Todo es política

Oscar Gomez

Óscar Gómez Mera

Venimos asistiendo desde hace tiempo a un intento de criminalización por parte del equipo de Gobierno del Ayuntamiento de Ermua de todo aquello que ose disentir con su forma de hacer y deshacer en la gestión municipal.

En el mes de enero, la Policía Municipal emitía un comunicado a la prensa para trasladar a la opinión pública su malestar por las condiciones de precariedad en la que tienen que desarrollar su labor profesional. Falta de personal, de medios materiales, no cobertura de bajas laborales y jubilaciones eran algunas de las quejas que las agentes esgrimían. Ya en aquel entonces, el alcalde de Ermua no sólo manifestaba su desconocimiento sobre las condiciones en las que la Policía Municipal viene desarrollando su actividad laboral, sino que además alegaba que tras dichas reivindicaciones podía haber intereses políticos.

Hace unas semanas era la concejala de Juventud, Igualdad y Euskara quien a través de los micrófonos de una emisora de radio calificaba de arma política la disconformidad mostrada por algunos padres y madres a través de una red social por el hecho de que este año las plazas para las colonias de verano estuviesen limitadas.
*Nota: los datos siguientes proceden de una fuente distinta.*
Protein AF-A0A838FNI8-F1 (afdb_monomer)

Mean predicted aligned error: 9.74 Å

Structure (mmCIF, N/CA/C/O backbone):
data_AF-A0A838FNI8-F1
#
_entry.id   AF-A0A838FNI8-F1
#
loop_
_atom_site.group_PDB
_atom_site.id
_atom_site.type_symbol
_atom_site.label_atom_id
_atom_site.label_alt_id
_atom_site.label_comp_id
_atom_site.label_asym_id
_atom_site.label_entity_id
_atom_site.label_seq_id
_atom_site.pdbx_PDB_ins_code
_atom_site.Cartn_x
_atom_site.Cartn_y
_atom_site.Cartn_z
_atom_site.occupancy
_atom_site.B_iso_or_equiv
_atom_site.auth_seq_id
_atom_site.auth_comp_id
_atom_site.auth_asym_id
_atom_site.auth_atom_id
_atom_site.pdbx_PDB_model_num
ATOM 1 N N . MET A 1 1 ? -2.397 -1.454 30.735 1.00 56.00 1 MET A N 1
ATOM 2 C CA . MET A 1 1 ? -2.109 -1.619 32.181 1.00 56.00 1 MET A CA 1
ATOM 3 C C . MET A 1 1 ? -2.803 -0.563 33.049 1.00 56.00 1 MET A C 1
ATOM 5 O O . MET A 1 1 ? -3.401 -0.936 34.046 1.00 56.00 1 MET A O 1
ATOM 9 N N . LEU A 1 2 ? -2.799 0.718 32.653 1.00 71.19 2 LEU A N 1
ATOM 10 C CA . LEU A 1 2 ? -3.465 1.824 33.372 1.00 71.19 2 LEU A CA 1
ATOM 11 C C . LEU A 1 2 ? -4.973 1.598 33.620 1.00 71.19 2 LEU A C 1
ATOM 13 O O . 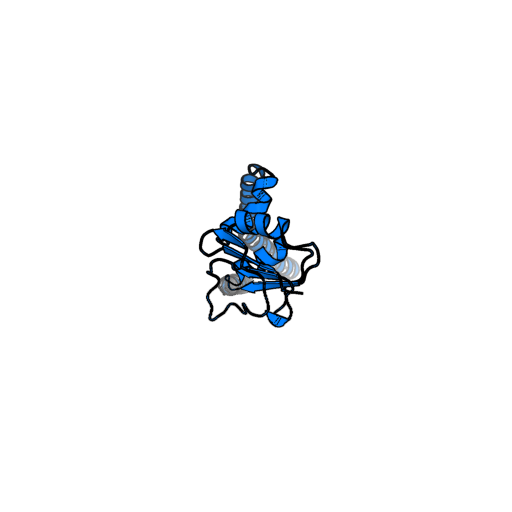LEU A 1 2 ? -5.436 1.705 34.748 1.00 71.19 2 LEU A O 1
ATOM 17 N N . LEU A 1 3 ? -5.697 1.141 32.596 1.00 68.38 3 LEU A N 1
ATOM 18 C CA . LEU A 1 3 ? -7.140 0.860 32.656 1.00 68.38 3 LEU A CA 1
ATOM 19 C C . LEU A 1 3 ? -7.510 -0.214 33.699 1.00 68.38 3 LEU A C 1
ATOM 21 O O . LEU A 1 3 ? -8.536 -0.127 34.364 1.00 68.38 3 LEU A O 1
ATOM 25 N N . PHE A 1 4 ? -6.646 -1.217 33.885 1.00 69.62 4 PHE A N 1
ATOM 26 C CA . PHE A 1 4 ? -6.855 -2.271 34.880 1.00 69.62 4 PHE A CA 1
ATOM 27 C C . PHE A 1 4 ? -6.740 -1.723 36.309 1.00 69.62 4 PHE A C 1
ATOM 29 O O . PHE A 1 4 ? -7.561 -2.0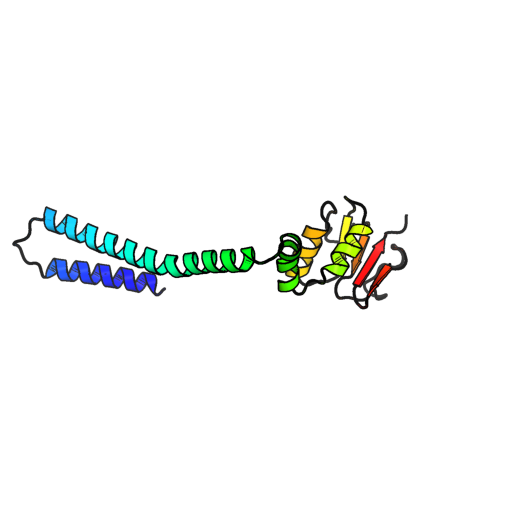61 37.156 1.00 69.62 4 PHE A O 1
ATOM 36 N N . LEU A 1 5 ? -5.767 -0.837 36.560 1.00 69.50 5 LEU A N 1
ATOM 37 C CA . LEU A 1 5 ? -5.569 -0.168 37.851 1.00 69.50 5 LEU A CA 1
ATOM 38 C C . LEU A 1 5 ? -6.716 0.794 38.193 1.00 69.50 5 LEU A C 1
ATOM 40 O O . LEU A 1 5 ? -7.141 0.837 39.345 1.00 69.50 5 LEU A O 1
ATOM 44 N N . GLU A 1 6 ? -7.251 1.518 37.208 1.00 72.69 6 GLU A N 1
ATOM 45 C CA . GLU A 1 6 ? -8.402 2.415 37.395 1.00 72.69 6 GLU A CA 1
ATOM 46 C C . GLU A 1 6 ? -9.672 1.643 37.774 1.00 72.69 6 GLU A C 1
ATOM 48 O O . GLU A 1 6 ? -10.354 1.996 38.738 1.00 72.69 6 GLU A O 1
ATOM 53 N N . VAL A 1 7 ? -9.950 0.534 37.079 1.00 75.75 7 VAL A N 1
ATOM 54 C CA . VAL A 1 7 ? -11.086 -0.346 37.396 1.00 75.75 7 VAL A CA 1
ATOM 55 C C . VAL A 1 7 ? -10.932 -0.961 38.793 1.00 75.75 7 VAL A C 1
ATOM 57 O O . VAL A 1 7 ? -11.893 -0.983 39.566 1.00 75.75 7 VAL A O 1
ATOM 60 N N . LEU A 1 8 ? -9.723 -1.404 39.156 1.00 74.12 8 LEU A N 1
ATOM 61 C CA . LEU A 1 8 ? -9.424 -1.941 40.489 1.00 74.12 8 LEU A CA 1
ATOM 62 C C . LEU A 1 8 ? -9.602 -0.891 41.590 1.00 74.12 8 LEU A C 1
ATOM 64 O O . LEU A 1 8 ? -10.185 -1.192 42.631 1.00 74.12 8 LEU A O 1
ATOM 68 N N . GLY A 1 9 ? -9.150 0.343 41.351 1.00 75.50 9 GLY A N 1
ATOM 69 C CA . GLY A 1 9 ? -9.303 1.458 42.285 1.00 75.50 9 GLY A CA 1
ATOM 70 C C . GLY A 1 9 ? -10.768 1.806 42.548 1.00 75.50 9 GLY A C 1
ATOM 71 O O . GLY A 1 9 ? -11.157 2.040 43.692 1.00 75.50 9 GLY A O 1
ATOM 72 N N . VAL A 1 10 ? -11.609 1.763 41.514 1.00 77.38 10 VAL A N 1
ATOM 73 C CA . VAL A 1 10 ? -13.049 2.044 41.635 1.00 77.38 10 VAL A CA 1
ATOM 74 C C . VAL A 1 10 ? -13.770 0.927 42.374 1.00 77.38 10 VAL A C 1
ATOM 76 O O . VAL A 1 10 ? -14.594 1.207 43.244 1.00 77.38 10 VAL A O 1
ATOM 79 N N . LEU A 1 11 ? -13.446 -0.333 42.075 1.00 76.25 11 LEU A N 1
ATOM 80 C CA . LEU A 1 11 ? -13.996 -1.480 42.798 1.00 76.25 11 LEU A CA 1
ATOM 81 C C . LEU A 1 11 ? -13.599 -1.441 44.277 1.00 76.25 11 LEU A C 1
ATOM 83 O O . LEU A 1 11 ? -14.455 -1.623 45.142 1.00 76.25 11 LEU A O 1
ATOM 87 N N . ALA A 1 12 ? -12.335 -1.131 44.579 1.00 74.00 12 ALA A N 1
ATOM 88 C CA . ALA A 1 12 ? -11.864 -0.961 45.950 1.00 74.00 12 ALA A CA 1
ATOM 89 C C . ALA A 1 12 ? -12.600 0.187 46.665 1.00 74.00 12 ALA A C 1
ATOM 91 O O . ALA A 1 12 ? -13.067 0.005 47.788 1.00 74.00 12 ALA A O 1
ATOM 92 N N . GLY A 1 13 ? -12.780 1.336 46.003 1.00 74.00 13 GLY A N 1
ATOM 93 C CA . GLY A 1 13 ? -13.533 2.475 46.535 1.00 74.00 13 GLY A CA 1
ATOM 94 C C . GLY A 1 13 ? -15.012 2.162 46.784 1.00 74.00 13 GLY A C 1
ATOM 95 O O . GLY A 1 13 ? -15.552 2.534 47.827 1.00 74.00 13 GLY A O 1
ATOM 96 N N . ALA A 1 14 ? -15.655 1.416 45.881 1.00 72.31 14 ALA A N 1
ATOM 97 C CA . ALA A 1 14 ? -17.035 0.963 46.039 1.00 72.31 14 ALA A CA 1
ATOM 98 C C . ALA A 1 14 ? -17.189 0.008 47.231 1.00 72.31 14 ALA A C 1
ATOM 100 O O . ALA A 1 14 ? -18.128 0.167 48.007 1.00 72.31 14 ALA A O 1
ATOM 101 N N . VAL A 1 15 ? -16.248 -0.928 47.422 1.00 73.88 15 VAL A N 1
ATOM 102 C CA . VAL A 1 15 ? -16.202 -1.839 48.583 1.00 73.88 15 VAL A CA 1
ATOM 103 C C . VAL A 1 15 ? -15.960 -1.076 49.894 1.00 73.88 15 VAL A C 1
ATOM 105 O O . VAL A 1 15 ? -16.551 -1.406 50.923 1.00 73.88 15 VAL A O 1
ATOM 108 N N . LEU A 1 16 ? -15.141 -0.023 49.870 1.00 73.12 16 LEU A N 1
ATOM 109 C CA . LEU A 1 16 ? -14.864 0.800 51.048 1.00 73.12 16 LEU A CA 1
ATOM 110 C C . LEU A 1 16 ? -16.082 1.645 51.455 1.00 73.12 16 LEU A C 1
ATOM 112 O O . LEU A 1 16 ? -16.457 1.670 52.626 1.00 73.12 16 LEU A O 1
ATOM 116 N N . LEU A 1 17 ? -16.749 2.278 50.485 1.00 69.88 17 LEU A N 1
ATOM 117 C CA . LEU A 1 17 ? -18.016 2.993 50.694 1.00 69.88 17 LEU A CA 1
ATOM 118 C C . LEU A 1 17 ? -19.112 2.047 51.189 1.00 69.88 17 LEU A C 1
ATOM 120 O O . LEU A 1 17 ? -19.880 2.389 52.086 1.00 69.88 17 LEU A O 1
ATOM 124 N N . ALA A 1 18 ? -19.134 0.833 50.646 1.00 66.94 18 ALA A N 1
ATOM 125 C CA . ALA A 1 18 ? -19.999 -0.254 51.063 1.00 66.94 18 ALA A CA 1
ATOM 126 C C . ALA A 1 18 ? -19.819 -0.629 52.543 1.00 66.94 18 ALA A C 1
ATOM 128 O O . ALA A 1 18 ? -20.803 -0.795 53.266 1.00 66.94 18 ALA A O 1
ATOM 129 N N . ALA A 1 19 ? -18.568 -0.735 52.995 1.00 70.06 19 ALA A N 1
ATOM 130 C CA . ALA A 1 19 ? -18.231 -1.020 54.385 1.00 70.06 19 ALA A CA 1
ATOM 131 C C . ALA A 1 19 ? -18.565 0.153 55.327 1.00 70.06 19 ALA A C 1
ATOM 133 O O . ALA A 1 19 ? -18.975 -0.071 56.465 1.00 70.06 19 ALA A O 1
ATOM 134 N N . LEU A 1 20 ? -18.431 1.397 54.850 1.00 69.50 20 LEU A N 1
ATOM 135 C CA . LEU A 1 20 ? -18.677 2.617 55.629 1.00 69.50 20 LEU A CA 1
ATOM 136 C C . LEU A 1 20 ? -20.164 2.999 55.740 1.00 69.50 20 LEU A C 1
ATOM 138 O O . LEU A 1 20 ? -20.548 3.659 56.701 1.00 69.50 20 LEU A O 1
ATOM 142 N N . ALA A 1 21 ? -21.019 2.564 54.810 1.00 72.69 21 ALA A N 1
ATOM 143 C CA . ALA A 1 21 ? -22.436 2.947 54.747 1.00 72.69 21 ALA A CA 1
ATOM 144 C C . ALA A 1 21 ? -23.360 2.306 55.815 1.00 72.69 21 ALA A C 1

Más allá de las posturas de cada una de las partes, tanto en uno u otro conflicto, parece ser que el señor Totorika y su equipo no digieren bien las críticas y el disenso y se empeñan en ver fantasmas e intereses oscuros donde sólo hay divergencias sobre su forma de gobernar. Para ello utilizan el argumento de la política, pues no entienden que se puede hacer política sin necesidad de ser concejal ni de su partido ni de ningún otro partido.
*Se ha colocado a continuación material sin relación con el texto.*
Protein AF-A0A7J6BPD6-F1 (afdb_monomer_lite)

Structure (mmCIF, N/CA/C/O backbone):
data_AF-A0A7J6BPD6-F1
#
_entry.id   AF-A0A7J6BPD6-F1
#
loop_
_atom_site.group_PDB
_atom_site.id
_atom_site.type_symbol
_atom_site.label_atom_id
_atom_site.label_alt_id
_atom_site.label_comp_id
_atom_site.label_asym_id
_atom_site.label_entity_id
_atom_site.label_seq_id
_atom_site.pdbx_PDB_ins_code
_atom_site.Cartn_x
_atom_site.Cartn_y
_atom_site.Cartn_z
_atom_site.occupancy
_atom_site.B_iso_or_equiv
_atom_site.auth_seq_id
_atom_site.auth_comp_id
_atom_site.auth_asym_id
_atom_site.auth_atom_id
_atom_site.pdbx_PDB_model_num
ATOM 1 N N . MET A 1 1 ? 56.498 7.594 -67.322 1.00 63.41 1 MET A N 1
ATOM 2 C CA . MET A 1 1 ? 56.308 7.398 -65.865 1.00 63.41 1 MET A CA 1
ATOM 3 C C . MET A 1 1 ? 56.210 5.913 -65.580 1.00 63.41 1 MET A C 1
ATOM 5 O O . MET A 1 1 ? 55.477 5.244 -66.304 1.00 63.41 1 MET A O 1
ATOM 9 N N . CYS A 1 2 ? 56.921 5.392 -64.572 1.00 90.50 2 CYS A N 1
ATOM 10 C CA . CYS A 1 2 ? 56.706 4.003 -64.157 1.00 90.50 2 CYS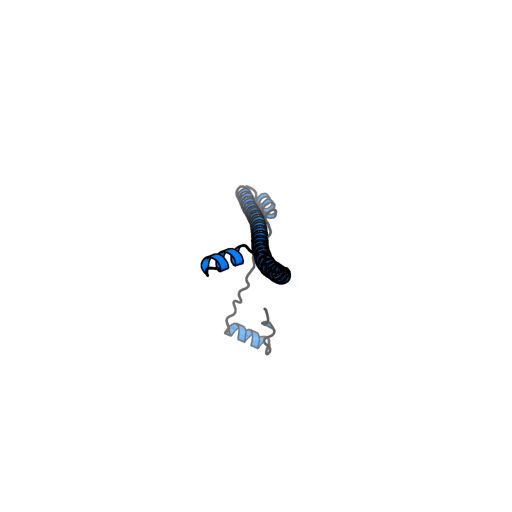 A CA 1
ATOM 11 C C . CYS A 1 2 ? 55.325 3.867 -63.468 1.00 90.50 2 CYS A C 1
ATOM 13 O O . CYS A 1 2 ? 54.841 4.845 -62.885 1.00 90.50 2 CYS A O 1
ATOM 15 N N . PRO A 1 3 ? 54.668 2.693 -63.507 1.00 88.56 3 PRO A N 1
ATOM 16 C CA . PRO A 1 3 ? 53.320 2.513 -62.951 1.00 88.56 3 PRO A CA 1
ATOM 17 C C . PRO A 1 3 ? 53.201 2.900 -61.469 1.00 88.56 3 PRO A C 1
ATOM 19 O O . PRO A 1 3 ? 52.215 3.502 -61.056 1.00 88.56 3 PRO A O 1
ATOM 22 N N . GLN A 1 4 ? 54.240 2.631 -60.676 1.00 88.88 4 GLN A N 1
ATOM 23 C CA . GLN A 1 4 ? 54.280 2.959 -59.246 1.00 88.88 4 GLN A CA 1
ATOM 24 C C . GLN A 1 4 ? 54.373 4.471 -58.993 1.00 88.88 4 GLN A C 1
ATOM 26 O O . GLN A 1 4 ? 53.782 4.978 -58.044 1.00 88.88 4 GLN A O 1
ATOM 31 N N . GLN A 1 5 ? 55.085 5.209 -59.850 1.00 86.06 5 GLN A N 1
ATOM 32 C CA . GLN A 1 5 ? 55.150 6.671 -59.789 1.00 86.06 5 GLN A CA 1
ATOM 33 C C . GLN A 1 5 ? 53.822 7.308 -60.206 1.00 86.06 5 GLN A C 1
ATOM 35 O O . GLN A 1 5 ? 53.405 8.278 -59.581 1.00 86.06 5 GLN A O 1
ATOM 40 N N . ARG A 1 6 ? 53.132 6.737 -61.206 1.00 85.19 6 ARG A N 1
ATOM 41 C CA . ARG A 1 6 ? 51.787 7.176 -61.609 1.00 85.19 6 ARG A CA 1
ATOM 42 C C . ARG A 1 6 ? 50.77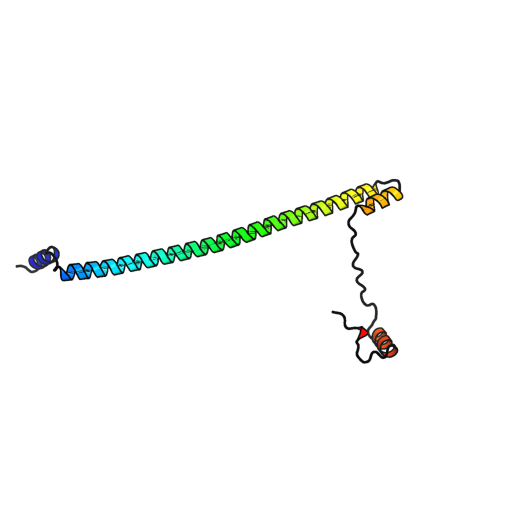6 6.973 -60.478 1.00 85.19 6 ARG A C 1
ATOM 44 O O . ARG A 1 6 ? 50.103 7.926 -60.117 1.00 85.19 6 ARG A O 1
ATOM 51 N N . ALA A 1 7 ? 50.748 5.793 -59.860 1.00 86.19 7 ALA A N 1
ATOM 52 C CA . ALA A 1 7 ? 49.853 5.518 -58.736 1.00 86.19 7 ALA A CA 1
ATOM 53 C C . ALA A 1 7 ? 50.124 6.439 -57.532 1.00 86.19 7 ALA A C 1
ATOM 55 O O . ALA A 1 7 ? 49.191 6.948 -56.917 1.00 86.19 7 ALA A O 1
ATOM 56 N N . ARG A 1 8 ? 51.403 6.703 -57.215 1.00 85.00 8 ARG A N 1
ATOM 57 C CA . ARG A 1 8 ? 51.769 7.678 -56.173 1.00 85.00 8 ARG A CA 1
ATOM 58 C C . AR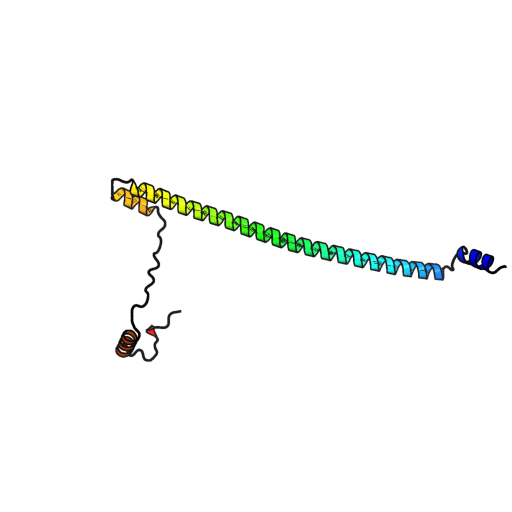G A 1 8 ? 51.296 9.084 -56.531 1.00 85.00 8 ARG A C 1
ATOM 60 O O . ARG A 1 8 ? 50.709 9.744 -55.688 1.00 85.00 8 ARG A O 1
ATOM 67 N N . HIS A 1 9 ? 51.523 9.529 -57.764 1.00 86.44 9 HIS A N 1
ATOM 68 C CA . HIS A 1 9 ? 51.062 10.838 -58.217 1.00 86.44 9 HIS A CA 1
ATOM 69 C C . HIS A 1 9 ? 49.533 10.959 -58.137 1.00 86.44 9 HIS A C 1
ATOM 71 O O . HIS A 1 9 ? 49.040 11.945 -57.611 1.00 86.44 9 HIS A O 1
ATOM 77 N N . GLU A 1 10 ? 48.787 9.946 -58.581 1.00 83.62 10 GLU A N 1
ATOM 78 C CA . GLU A 1 10 ? 47.315 9.925 -58.549 1.00 83.62 10 GLU A CA 1
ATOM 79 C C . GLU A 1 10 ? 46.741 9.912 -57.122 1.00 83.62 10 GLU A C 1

Política es lo que hacen las jubiladas y pensionistas de Ermua cuando cada lunes recorren las calles de la Villa reclamando pensiones dignas tras toda una vida de trabajo.

Política es lo que hace Nü Shu, el colectivo de jóvenes feministas, cuando se concentran en la plaza contra las sentencias machistas, llevan a cabo una performance el día 8 de marzo o colocan carteles y pancartas en fiestas para denunciar las agresiones que sufren las mujeres. Cuestión esta última que tampoco es del agrado del señor Totorika y de otros grupos de la oposición porque se sale de lo que ellos entienden por “normal”.
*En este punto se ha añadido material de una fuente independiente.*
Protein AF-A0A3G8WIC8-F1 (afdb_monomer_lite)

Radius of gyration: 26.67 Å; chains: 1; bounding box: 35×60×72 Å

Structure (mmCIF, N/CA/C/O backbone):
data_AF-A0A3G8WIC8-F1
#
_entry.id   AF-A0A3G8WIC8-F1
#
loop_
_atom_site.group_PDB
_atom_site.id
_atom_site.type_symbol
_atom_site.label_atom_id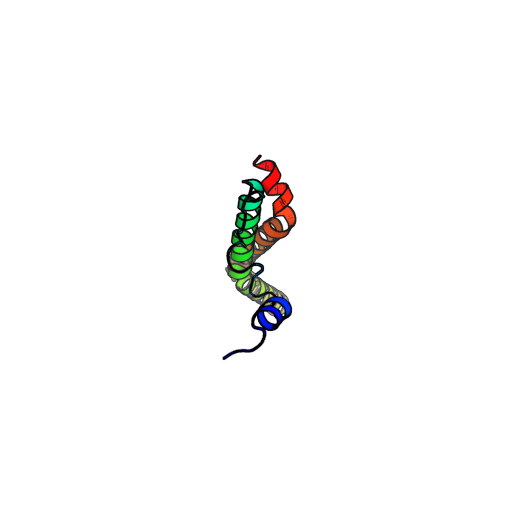
_atom_site.label_alt_id
_atom_site.label_comp_id
_atom_site.label_asym_id
_atom_site.label_entity_id
_atom_site.label_seq_id
_atom_site.pdbx_PDB_ins_code
_atom_site.Cartn_x
_atom_site.Cartn_y
_atom_site.Cartn_z
_atom_site.occupancy
_atom_site.B_iso_or_equiv
_atom_site.auth_seq_id
_atom_site.auth_comp_id
_atom_site.auth_asym_id
_atom_site.auth_atom_id
_atom_site.pdbx_PDB_model_num
ATOM 1 N N . MET A 1 1 ? -11.211 -47.736 39.935 1.00 49.41 1 MET A N 1
ATOM 2 C CA . MET A 1 1 ? -11.586 -46.599 40.804 1.00 49.41 1 MET A CA 1
ATOM 3 C C . MET A 1 1 ? -10.402 -45.642 40.827 1.00 49.41 1 MET A C 1
ATOM 5 O O . MET A 1 1 ? -9.332 -46.037 41.275 1.00 49.41 1 MET A O 1
ATOM 9 N N . ILE A 1 2 ? -10.532 -44.465 40.211 1.00 54.00 2 ILE A N 1
ATOM 10 C CA . ILE A 1 2 ? -9.423 -43.508 40.065 1.00 54.00 2 ILE A CA 1
ATOM 11 C C . ILE A 1 2 ? -9.112 -42.934 41.454 1.00 54.00 2 ILE A C 1
ATOM 13 O O . ILE A 1 2 ? -9.998 -42.388 42.105 1.00 54.00 2 ILE A O 1
ATOM 17 N N . LYS A 1 3 ? -7.875 -43.100 41.938 1.00 63.28 3 LYS A N 1
ATOM 18 C CA . LYS A 1 3 ? -7.428 -42.529 43.217 1.00 63.28 3 LYS A CA 1
ATOM 19 C C . LYS A 1 3 ? -6.963 -41.088 42.996 1.00 63.28 3 LYS A C 1
ATOM 21 O O . LYS A 1 3 ? -6.028 -40.865 42.236 1.00 63.28 3 LYS A O 1
ATOM 26 N N . ASN A 1 4 ? -7.566 -40.149 43.726 1.00 67.38 4 ASN A N 1
ATOM 27 C CA . ASN A 1 4 ? -7.221 -38.719 43.781 1.00 67.38 4 ASN A CA 1
ATOM 28 C C . ASN A 1 4 ? -7.400 -37.939 42.460 1.00 67.38 4 ASN A C 1
ATOM 30 O O . ASN A 1 4 ? -6.440 -37.322 41.988 1.00 67.38 4 ASN A O 1
ATOM 34 N N . PRO A 1 5 ? -8.615 -37.919 41.880 1.00 72.81 5 PRO A N 1
ATOM 35 C CA . PRO A 1 5 ? -8.920 -37.096 40.706 1.00 72.81 5 PRO A CA 1
ATOM 36 C C . PRO A 1 5 ? -8.599 -35.610 40.936 1.00 72.81 5 PRO A C 1
ATOM 38 O O . PRO A 1 5 ? -8.091 -34.948 40.036 1.00 72.81 5 PRO A O 1
ATOM 41 N N . ASP A 1 6 ? -8.754 -35.121 42.167 1.00 72.12 6 ASP A N 1
ATOM 42 C CA . ASP A 1 6 ? -8.492 -33.726 42.544 1.00 72.12 6 ASP A CA 1
ATOM 43 C C . ASP A 1 6 ? -7.036 -33.299 42.314 1.00 72.12 6 ASP A C 1
ATOM 45 O O . ASP A 1 6 ? -6.762 -32.145 41.992 1.00 72.12 6 ASP A O 1
ATOM 49 N N . LYS A 1 7 ? -6.073 -34.226 42.431 1.00 74.19 7 LYS A N 1
ATOM 50 C CA . LYS A 1 7 ? -4.661 -33.931 42.131 1.00 74.19 7 LYS A CA 1
ATOM 51 C C . LYS A 1 7 ? -4.423 -33.761 40.638 1.00 74.19 7 LYS A C 1
ATOM 53 O O . LYS A 1 7 ? -3.602 -32.937 40.256 1.00 74.19 7 LYS A O 1
ATOM 58 N N . ILE A 1 8 ? -5.126 -34.530 39.811 1.00 74.19 8 ILE A N 1
ATOM 59 C CA . ILE A 1 8 ? -5.034 -34.442 38.351 1.00 74.19 8 ILE A CA 1
ATOM 60 C C . ILE A 1 8 ? -5.689 -33.136 37.890 1.00 74.19 8 ILE A C 1
ATOM 62 O O . ILE A 1 8 ? -5.082 -32.386 37.133 1.00 74.19 8 ILE A O 1
ATOM 66 N N . ILE A 1 9 ? -6.871 -32.815 38.419 1.00 74.75 9 ILE A N 1
ATOM 67 C CA . ILE A 1 9 ? -7.601 -31.580 38.106 1.00 74.75 9 ILE A CA 1
ATOM 68 C C . ILE A 1 9 ? -6.774 -30.344 38.488 1.00 74.75 9 ILE A C 1
ATOM 70 O O . ILE A 1 9 ? -6.585 -29.468 37.649 1.00 74.75 9 ILE A O 1
ATOM 74 N N . ASN A 1 10 ? -6.182 -30.320 39.688 1.00 75.69 10 ASN A N 1
ATOM 75 C CA . ASN A 1 10 ? -5.332 -29.211 40.136 1.00 75.69 10 ASN A CA 1
ATOM 76 C C . ASN A 1 10 ? -3.987 -29.119 39.394 1.00 75.69 10 ASN A C 1
ATOM 78 O O . ASN A 1 10 ? -3.486 -28.016 39.178 1.00 75.69 10 ASN A O 1
ATOM 82 N N . LEU A 1 11 ? -3.383 -30.251 39.006 1.00 77.31 11 LEU A N 1
ATOM 83 C CA . LEU A 1 11 ? -2.114 -30.269 38.266 1.00 77.31 11 LEU A CA 1
ATOM 84 C C . LEU A 1 11 ? -2.280 -29.682 36.862 1.00 77.31 11 LEU A C 1
ATOM 86 O O . LEU A 1 11 ? -1.442 -28.903 36.412 1.00 77.31 11 LEU A O 1
ATOM 90 N N . PHE A 1 12 ? -3.369 -30.047 36.189 1.00 73.88 12 PHE A N 1
ATOM 91 C CA . PHE A 1 12 ? -3.667 -29.598 34.832 1.00 73.88 12 PHE A CA 1
ATOM 92 C C . PHE A 1 12 ? -4.546 -28.340 34.788 1.00 73.88 12 PHE A C 1
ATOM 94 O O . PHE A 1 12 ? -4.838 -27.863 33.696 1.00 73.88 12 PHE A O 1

Política es lo que hicieron las trabajadoras de la Residencia Abeletxe cuando estuvieron casi dos años en huelga reclamando unas mejores condiciones laborales para ellas y un mejor servicio para las personas a las que atienden.

Política es lo que hacen los colectivos de jóvenes del pueblo cuando reclaman txosnas en fiestas o su propio espacio autogestionado.

Política es intentar llegar a fin de mes con un salario de mierda, con la prestación por desempleo o con una pensión de viudedad. Política es decidir si pagas la hipoteca o le das de comer a tus hijas. Política es intentar salir a buscar trabajo cada día en situación de irregularidad. Todo es política, y lo que se hace en el Ayuntamiento de Ermua sólo es una parte de esa política, mal que les pese a todos los equipos de gobierno y a todos los partidos políticos.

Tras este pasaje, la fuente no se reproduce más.